**Task statement**
Between the line containing "ATOM 102 C C" and the line containing "ATOM 116 C CA" lies a run of lines; give that run again exactly, with both of those lines, and nothing else from the entries below.

**Records for this exercise**
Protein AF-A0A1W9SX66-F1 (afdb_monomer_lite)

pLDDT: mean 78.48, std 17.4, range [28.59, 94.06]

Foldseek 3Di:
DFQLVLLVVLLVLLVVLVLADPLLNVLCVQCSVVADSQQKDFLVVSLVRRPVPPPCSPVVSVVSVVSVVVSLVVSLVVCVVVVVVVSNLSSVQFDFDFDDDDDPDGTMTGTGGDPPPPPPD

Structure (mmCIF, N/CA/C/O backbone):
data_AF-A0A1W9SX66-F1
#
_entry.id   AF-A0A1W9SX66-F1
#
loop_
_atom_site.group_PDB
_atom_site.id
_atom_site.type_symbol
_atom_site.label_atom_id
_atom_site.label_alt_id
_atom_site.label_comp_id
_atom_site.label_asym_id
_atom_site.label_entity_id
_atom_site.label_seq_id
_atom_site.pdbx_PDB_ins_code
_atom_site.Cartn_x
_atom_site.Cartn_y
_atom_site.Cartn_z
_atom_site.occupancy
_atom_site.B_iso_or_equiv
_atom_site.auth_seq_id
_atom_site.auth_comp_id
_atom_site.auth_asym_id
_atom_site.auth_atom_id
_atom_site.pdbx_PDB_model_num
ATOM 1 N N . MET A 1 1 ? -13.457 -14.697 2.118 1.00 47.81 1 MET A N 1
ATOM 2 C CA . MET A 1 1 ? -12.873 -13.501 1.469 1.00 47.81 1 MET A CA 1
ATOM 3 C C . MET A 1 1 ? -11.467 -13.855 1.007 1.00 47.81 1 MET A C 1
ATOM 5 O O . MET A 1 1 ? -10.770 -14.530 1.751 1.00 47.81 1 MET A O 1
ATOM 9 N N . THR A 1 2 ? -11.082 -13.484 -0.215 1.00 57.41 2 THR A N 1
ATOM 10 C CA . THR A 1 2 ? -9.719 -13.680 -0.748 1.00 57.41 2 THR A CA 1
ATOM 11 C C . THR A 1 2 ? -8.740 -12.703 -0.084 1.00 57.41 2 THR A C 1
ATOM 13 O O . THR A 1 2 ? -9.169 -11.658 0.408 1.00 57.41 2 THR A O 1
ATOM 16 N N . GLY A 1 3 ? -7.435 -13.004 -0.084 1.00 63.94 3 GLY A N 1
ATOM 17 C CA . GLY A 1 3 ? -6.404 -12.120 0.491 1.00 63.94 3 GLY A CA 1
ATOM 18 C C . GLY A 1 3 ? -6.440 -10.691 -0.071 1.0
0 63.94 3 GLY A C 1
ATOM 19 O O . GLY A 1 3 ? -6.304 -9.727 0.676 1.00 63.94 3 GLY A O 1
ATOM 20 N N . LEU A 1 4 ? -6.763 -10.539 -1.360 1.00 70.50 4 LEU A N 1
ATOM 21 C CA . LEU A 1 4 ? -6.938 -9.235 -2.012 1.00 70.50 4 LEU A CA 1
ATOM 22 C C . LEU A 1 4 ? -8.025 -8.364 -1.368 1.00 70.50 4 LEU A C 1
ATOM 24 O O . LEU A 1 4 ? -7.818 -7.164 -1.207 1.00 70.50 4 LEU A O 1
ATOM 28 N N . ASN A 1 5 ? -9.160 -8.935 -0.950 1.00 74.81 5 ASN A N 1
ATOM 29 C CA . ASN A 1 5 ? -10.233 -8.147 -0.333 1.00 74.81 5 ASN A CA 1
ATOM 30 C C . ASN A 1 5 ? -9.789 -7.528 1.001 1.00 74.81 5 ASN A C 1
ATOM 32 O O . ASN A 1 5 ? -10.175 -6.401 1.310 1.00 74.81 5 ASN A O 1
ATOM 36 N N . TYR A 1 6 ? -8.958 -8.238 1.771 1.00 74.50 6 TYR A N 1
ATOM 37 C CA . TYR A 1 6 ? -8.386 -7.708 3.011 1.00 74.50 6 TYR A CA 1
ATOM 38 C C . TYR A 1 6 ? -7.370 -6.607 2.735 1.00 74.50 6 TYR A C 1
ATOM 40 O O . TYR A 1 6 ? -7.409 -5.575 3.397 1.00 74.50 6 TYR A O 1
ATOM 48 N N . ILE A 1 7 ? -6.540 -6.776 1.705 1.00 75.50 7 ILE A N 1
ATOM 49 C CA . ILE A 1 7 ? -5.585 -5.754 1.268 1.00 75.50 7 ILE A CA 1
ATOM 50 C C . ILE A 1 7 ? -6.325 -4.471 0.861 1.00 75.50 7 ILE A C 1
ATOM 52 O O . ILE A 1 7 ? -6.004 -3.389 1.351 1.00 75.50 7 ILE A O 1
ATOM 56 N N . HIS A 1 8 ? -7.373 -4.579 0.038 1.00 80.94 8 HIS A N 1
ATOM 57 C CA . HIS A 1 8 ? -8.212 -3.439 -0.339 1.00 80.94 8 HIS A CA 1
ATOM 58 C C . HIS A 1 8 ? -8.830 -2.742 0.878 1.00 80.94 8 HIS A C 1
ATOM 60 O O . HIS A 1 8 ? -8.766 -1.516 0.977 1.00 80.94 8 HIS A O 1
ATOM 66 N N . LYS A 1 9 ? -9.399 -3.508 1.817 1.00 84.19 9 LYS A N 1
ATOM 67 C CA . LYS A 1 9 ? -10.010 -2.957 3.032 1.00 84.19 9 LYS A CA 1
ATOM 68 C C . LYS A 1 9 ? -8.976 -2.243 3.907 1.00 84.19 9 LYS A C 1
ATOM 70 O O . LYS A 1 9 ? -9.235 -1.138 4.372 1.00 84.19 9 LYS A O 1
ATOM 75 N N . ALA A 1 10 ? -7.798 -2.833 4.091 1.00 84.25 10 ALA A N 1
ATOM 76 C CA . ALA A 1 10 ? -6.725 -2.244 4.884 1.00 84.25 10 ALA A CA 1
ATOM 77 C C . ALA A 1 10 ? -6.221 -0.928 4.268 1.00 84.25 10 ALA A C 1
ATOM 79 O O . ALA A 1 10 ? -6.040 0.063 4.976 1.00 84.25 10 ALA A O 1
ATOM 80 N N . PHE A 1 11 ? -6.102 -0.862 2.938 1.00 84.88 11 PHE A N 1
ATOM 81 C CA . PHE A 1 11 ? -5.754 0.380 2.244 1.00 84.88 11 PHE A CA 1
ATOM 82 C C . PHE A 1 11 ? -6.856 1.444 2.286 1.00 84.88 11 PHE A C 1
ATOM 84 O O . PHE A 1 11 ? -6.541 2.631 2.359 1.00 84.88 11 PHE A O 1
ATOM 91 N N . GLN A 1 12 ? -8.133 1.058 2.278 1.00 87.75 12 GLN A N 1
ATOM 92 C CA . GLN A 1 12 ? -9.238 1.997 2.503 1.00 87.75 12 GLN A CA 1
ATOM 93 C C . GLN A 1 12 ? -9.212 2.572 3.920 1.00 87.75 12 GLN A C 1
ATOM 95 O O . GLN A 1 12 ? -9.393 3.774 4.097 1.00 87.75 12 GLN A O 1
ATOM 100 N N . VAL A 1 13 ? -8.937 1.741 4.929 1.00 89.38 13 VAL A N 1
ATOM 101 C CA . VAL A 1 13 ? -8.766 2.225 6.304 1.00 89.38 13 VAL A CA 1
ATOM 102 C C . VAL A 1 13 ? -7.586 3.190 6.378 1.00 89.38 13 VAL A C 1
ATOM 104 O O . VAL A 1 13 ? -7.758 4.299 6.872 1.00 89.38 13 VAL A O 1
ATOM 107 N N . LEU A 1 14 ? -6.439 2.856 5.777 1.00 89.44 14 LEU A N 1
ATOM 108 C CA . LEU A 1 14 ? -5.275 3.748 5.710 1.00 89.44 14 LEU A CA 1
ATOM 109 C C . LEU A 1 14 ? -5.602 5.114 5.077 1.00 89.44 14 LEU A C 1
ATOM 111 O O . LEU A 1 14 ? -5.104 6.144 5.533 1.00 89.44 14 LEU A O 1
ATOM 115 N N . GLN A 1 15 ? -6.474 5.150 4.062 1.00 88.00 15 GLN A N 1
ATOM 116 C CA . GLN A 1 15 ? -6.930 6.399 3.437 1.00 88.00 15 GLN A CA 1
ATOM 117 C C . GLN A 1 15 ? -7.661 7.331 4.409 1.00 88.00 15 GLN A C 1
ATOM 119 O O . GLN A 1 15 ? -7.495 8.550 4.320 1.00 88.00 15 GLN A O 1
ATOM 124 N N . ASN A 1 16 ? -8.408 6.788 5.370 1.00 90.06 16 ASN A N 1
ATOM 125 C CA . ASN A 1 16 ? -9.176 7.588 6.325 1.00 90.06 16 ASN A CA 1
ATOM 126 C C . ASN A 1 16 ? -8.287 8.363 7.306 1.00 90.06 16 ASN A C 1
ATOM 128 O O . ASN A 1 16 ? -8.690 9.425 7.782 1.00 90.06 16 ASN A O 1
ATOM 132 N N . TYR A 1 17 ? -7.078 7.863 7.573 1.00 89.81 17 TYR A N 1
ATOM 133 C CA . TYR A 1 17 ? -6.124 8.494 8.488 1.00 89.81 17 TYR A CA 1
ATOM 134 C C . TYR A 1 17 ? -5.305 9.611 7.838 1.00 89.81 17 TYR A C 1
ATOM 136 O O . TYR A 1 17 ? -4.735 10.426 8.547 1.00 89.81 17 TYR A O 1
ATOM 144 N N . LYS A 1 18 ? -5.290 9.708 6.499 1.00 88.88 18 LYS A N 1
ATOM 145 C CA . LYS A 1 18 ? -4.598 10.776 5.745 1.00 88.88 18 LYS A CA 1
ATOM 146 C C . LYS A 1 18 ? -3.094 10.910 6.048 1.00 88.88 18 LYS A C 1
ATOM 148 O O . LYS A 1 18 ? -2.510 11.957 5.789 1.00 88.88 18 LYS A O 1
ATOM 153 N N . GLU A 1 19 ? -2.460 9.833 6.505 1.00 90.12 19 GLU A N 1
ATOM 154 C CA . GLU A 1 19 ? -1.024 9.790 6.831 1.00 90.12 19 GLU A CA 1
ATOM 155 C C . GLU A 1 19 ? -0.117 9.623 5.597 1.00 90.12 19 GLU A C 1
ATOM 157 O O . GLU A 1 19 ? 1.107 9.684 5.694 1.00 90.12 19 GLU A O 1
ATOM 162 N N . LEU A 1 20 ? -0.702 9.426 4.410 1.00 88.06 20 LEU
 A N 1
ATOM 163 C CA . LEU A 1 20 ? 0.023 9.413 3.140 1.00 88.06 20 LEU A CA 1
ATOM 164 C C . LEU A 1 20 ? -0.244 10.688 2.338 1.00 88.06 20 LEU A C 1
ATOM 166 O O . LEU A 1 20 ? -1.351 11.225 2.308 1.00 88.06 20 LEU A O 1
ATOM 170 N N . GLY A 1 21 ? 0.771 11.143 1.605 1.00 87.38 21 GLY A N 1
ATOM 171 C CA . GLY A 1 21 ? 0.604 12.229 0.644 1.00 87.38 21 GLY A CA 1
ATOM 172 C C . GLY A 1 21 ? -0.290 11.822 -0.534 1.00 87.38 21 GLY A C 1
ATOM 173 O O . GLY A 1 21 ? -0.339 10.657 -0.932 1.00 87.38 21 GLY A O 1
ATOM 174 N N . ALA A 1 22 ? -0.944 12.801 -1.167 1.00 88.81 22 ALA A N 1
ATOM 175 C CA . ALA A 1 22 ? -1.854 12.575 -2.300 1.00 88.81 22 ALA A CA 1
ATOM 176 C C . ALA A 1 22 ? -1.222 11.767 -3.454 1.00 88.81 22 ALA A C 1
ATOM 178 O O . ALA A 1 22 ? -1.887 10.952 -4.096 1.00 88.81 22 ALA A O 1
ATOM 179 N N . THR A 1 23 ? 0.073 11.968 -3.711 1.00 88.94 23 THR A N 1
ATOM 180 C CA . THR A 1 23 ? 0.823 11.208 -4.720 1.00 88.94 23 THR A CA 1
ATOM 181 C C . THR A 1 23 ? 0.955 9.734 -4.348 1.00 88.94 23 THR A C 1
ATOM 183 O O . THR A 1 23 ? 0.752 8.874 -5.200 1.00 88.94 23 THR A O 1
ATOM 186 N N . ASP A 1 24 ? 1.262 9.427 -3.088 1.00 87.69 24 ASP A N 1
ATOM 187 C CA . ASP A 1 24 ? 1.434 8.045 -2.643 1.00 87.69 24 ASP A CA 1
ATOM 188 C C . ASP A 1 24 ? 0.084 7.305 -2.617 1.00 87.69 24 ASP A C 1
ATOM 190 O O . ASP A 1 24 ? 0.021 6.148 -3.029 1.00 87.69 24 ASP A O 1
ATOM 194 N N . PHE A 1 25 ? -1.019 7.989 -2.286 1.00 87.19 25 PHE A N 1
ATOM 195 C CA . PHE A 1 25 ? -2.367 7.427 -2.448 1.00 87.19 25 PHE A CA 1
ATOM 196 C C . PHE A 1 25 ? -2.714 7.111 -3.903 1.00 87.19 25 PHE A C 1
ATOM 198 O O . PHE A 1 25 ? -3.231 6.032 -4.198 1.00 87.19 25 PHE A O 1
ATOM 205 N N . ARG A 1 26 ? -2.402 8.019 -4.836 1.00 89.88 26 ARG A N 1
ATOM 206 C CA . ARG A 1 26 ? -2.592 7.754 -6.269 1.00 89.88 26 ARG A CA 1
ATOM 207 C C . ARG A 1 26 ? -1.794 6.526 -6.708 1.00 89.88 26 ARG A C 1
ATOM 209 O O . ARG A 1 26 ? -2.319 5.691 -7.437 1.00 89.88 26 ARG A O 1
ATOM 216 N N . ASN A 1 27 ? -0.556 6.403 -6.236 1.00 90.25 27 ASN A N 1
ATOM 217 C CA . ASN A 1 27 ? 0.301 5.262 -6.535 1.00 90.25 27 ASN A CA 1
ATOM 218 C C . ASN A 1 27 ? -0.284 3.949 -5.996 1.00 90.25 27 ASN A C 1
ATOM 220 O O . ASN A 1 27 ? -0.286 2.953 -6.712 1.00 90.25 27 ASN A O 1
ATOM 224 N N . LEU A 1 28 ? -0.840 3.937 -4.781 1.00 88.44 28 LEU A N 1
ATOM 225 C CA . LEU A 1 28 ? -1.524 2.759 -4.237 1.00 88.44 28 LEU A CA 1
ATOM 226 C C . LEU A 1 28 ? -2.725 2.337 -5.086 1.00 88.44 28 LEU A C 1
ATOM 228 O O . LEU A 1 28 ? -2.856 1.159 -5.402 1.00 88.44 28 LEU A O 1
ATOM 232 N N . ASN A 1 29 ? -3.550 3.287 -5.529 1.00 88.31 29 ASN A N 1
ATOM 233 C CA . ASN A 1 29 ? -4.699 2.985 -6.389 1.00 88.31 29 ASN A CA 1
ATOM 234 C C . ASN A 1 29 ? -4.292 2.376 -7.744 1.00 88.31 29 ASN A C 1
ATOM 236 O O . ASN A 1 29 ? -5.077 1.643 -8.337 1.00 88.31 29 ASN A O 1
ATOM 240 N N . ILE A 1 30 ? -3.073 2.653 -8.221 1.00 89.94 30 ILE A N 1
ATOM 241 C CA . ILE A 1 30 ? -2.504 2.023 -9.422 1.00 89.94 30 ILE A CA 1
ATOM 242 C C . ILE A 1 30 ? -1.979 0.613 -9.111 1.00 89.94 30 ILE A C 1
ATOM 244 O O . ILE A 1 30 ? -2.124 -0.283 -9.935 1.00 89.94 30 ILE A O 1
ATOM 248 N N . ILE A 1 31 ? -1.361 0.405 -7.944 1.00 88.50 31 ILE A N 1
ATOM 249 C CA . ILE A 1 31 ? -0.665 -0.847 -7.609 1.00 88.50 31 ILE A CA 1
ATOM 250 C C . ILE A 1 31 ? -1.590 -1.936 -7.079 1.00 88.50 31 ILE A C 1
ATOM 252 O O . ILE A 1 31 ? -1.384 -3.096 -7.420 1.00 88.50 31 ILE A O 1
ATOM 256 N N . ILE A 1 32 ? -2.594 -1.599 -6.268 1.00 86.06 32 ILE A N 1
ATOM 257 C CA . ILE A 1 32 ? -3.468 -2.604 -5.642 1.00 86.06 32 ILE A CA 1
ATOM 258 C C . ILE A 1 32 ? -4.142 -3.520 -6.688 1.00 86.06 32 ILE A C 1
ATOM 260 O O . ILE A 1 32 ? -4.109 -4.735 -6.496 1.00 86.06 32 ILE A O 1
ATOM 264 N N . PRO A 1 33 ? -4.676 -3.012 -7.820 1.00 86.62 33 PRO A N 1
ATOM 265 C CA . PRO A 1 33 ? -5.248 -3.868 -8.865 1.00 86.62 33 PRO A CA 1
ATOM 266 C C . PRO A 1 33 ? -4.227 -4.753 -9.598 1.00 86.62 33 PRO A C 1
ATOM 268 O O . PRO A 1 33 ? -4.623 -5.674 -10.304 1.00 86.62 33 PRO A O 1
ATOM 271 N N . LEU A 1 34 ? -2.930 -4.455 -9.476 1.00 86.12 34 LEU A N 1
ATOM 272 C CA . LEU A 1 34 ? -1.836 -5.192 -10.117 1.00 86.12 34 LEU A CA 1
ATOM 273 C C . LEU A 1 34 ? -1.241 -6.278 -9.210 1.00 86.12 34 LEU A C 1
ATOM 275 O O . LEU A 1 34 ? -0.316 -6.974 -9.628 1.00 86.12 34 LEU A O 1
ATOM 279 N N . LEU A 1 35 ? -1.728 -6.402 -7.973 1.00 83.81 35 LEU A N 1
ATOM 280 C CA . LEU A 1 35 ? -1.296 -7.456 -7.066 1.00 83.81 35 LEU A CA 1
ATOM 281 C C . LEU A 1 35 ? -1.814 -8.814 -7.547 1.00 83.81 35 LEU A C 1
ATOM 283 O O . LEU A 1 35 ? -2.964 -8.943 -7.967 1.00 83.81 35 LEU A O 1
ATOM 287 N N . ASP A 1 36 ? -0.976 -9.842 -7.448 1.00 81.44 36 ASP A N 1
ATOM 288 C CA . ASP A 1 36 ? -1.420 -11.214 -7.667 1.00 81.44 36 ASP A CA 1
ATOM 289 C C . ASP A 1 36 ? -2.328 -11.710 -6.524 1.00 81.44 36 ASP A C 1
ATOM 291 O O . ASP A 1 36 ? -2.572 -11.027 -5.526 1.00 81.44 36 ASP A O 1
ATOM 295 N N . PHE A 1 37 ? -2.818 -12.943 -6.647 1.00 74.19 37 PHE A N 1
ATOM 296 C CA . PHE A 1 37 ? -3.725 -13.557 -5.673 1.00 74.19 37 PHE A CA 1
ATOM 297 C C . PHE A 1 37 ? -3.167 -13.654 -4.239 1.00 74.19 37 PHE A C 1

**Written answer**
ATOM 102 C C . VAL A 1 13 ? -7.586 3.190 6.378 1.00 89.38 13 VAL A C 1
ATOM 104 O O . VAL A 1 13 ? -7.758 4.299 6.872 1.00 89.38 13 VAL A O 1
ATOM 107 N N . LEU A 1 14 ? -6.439 2.856 5.777 1.00 89.44 14 LEU A N 1
ATOM 108 C CA . LEU A 1 14 ? -5.275 3.748 5.710 1.00 89.44 14 LEU A CA 1
ATOM 109 C C . LEU A 1 14 ? -5.602 5.114 5.077 1.00 89.44 14 LEU A C 1
ATOM 111 O O . LEU A 1 14 ? -5.104 6.144 5.533 1.00 89.44 14 LEU A O 1
ATOM 115 N N . GLN A 1 15 ? -6.474 5.150 4.062 1.00 88.00 15 GLN A N 1
ATOM 116 C CA . GLN A 1 15 ? -6.930 6.399 3.437 1.00 88.00 15 GLN A CA 1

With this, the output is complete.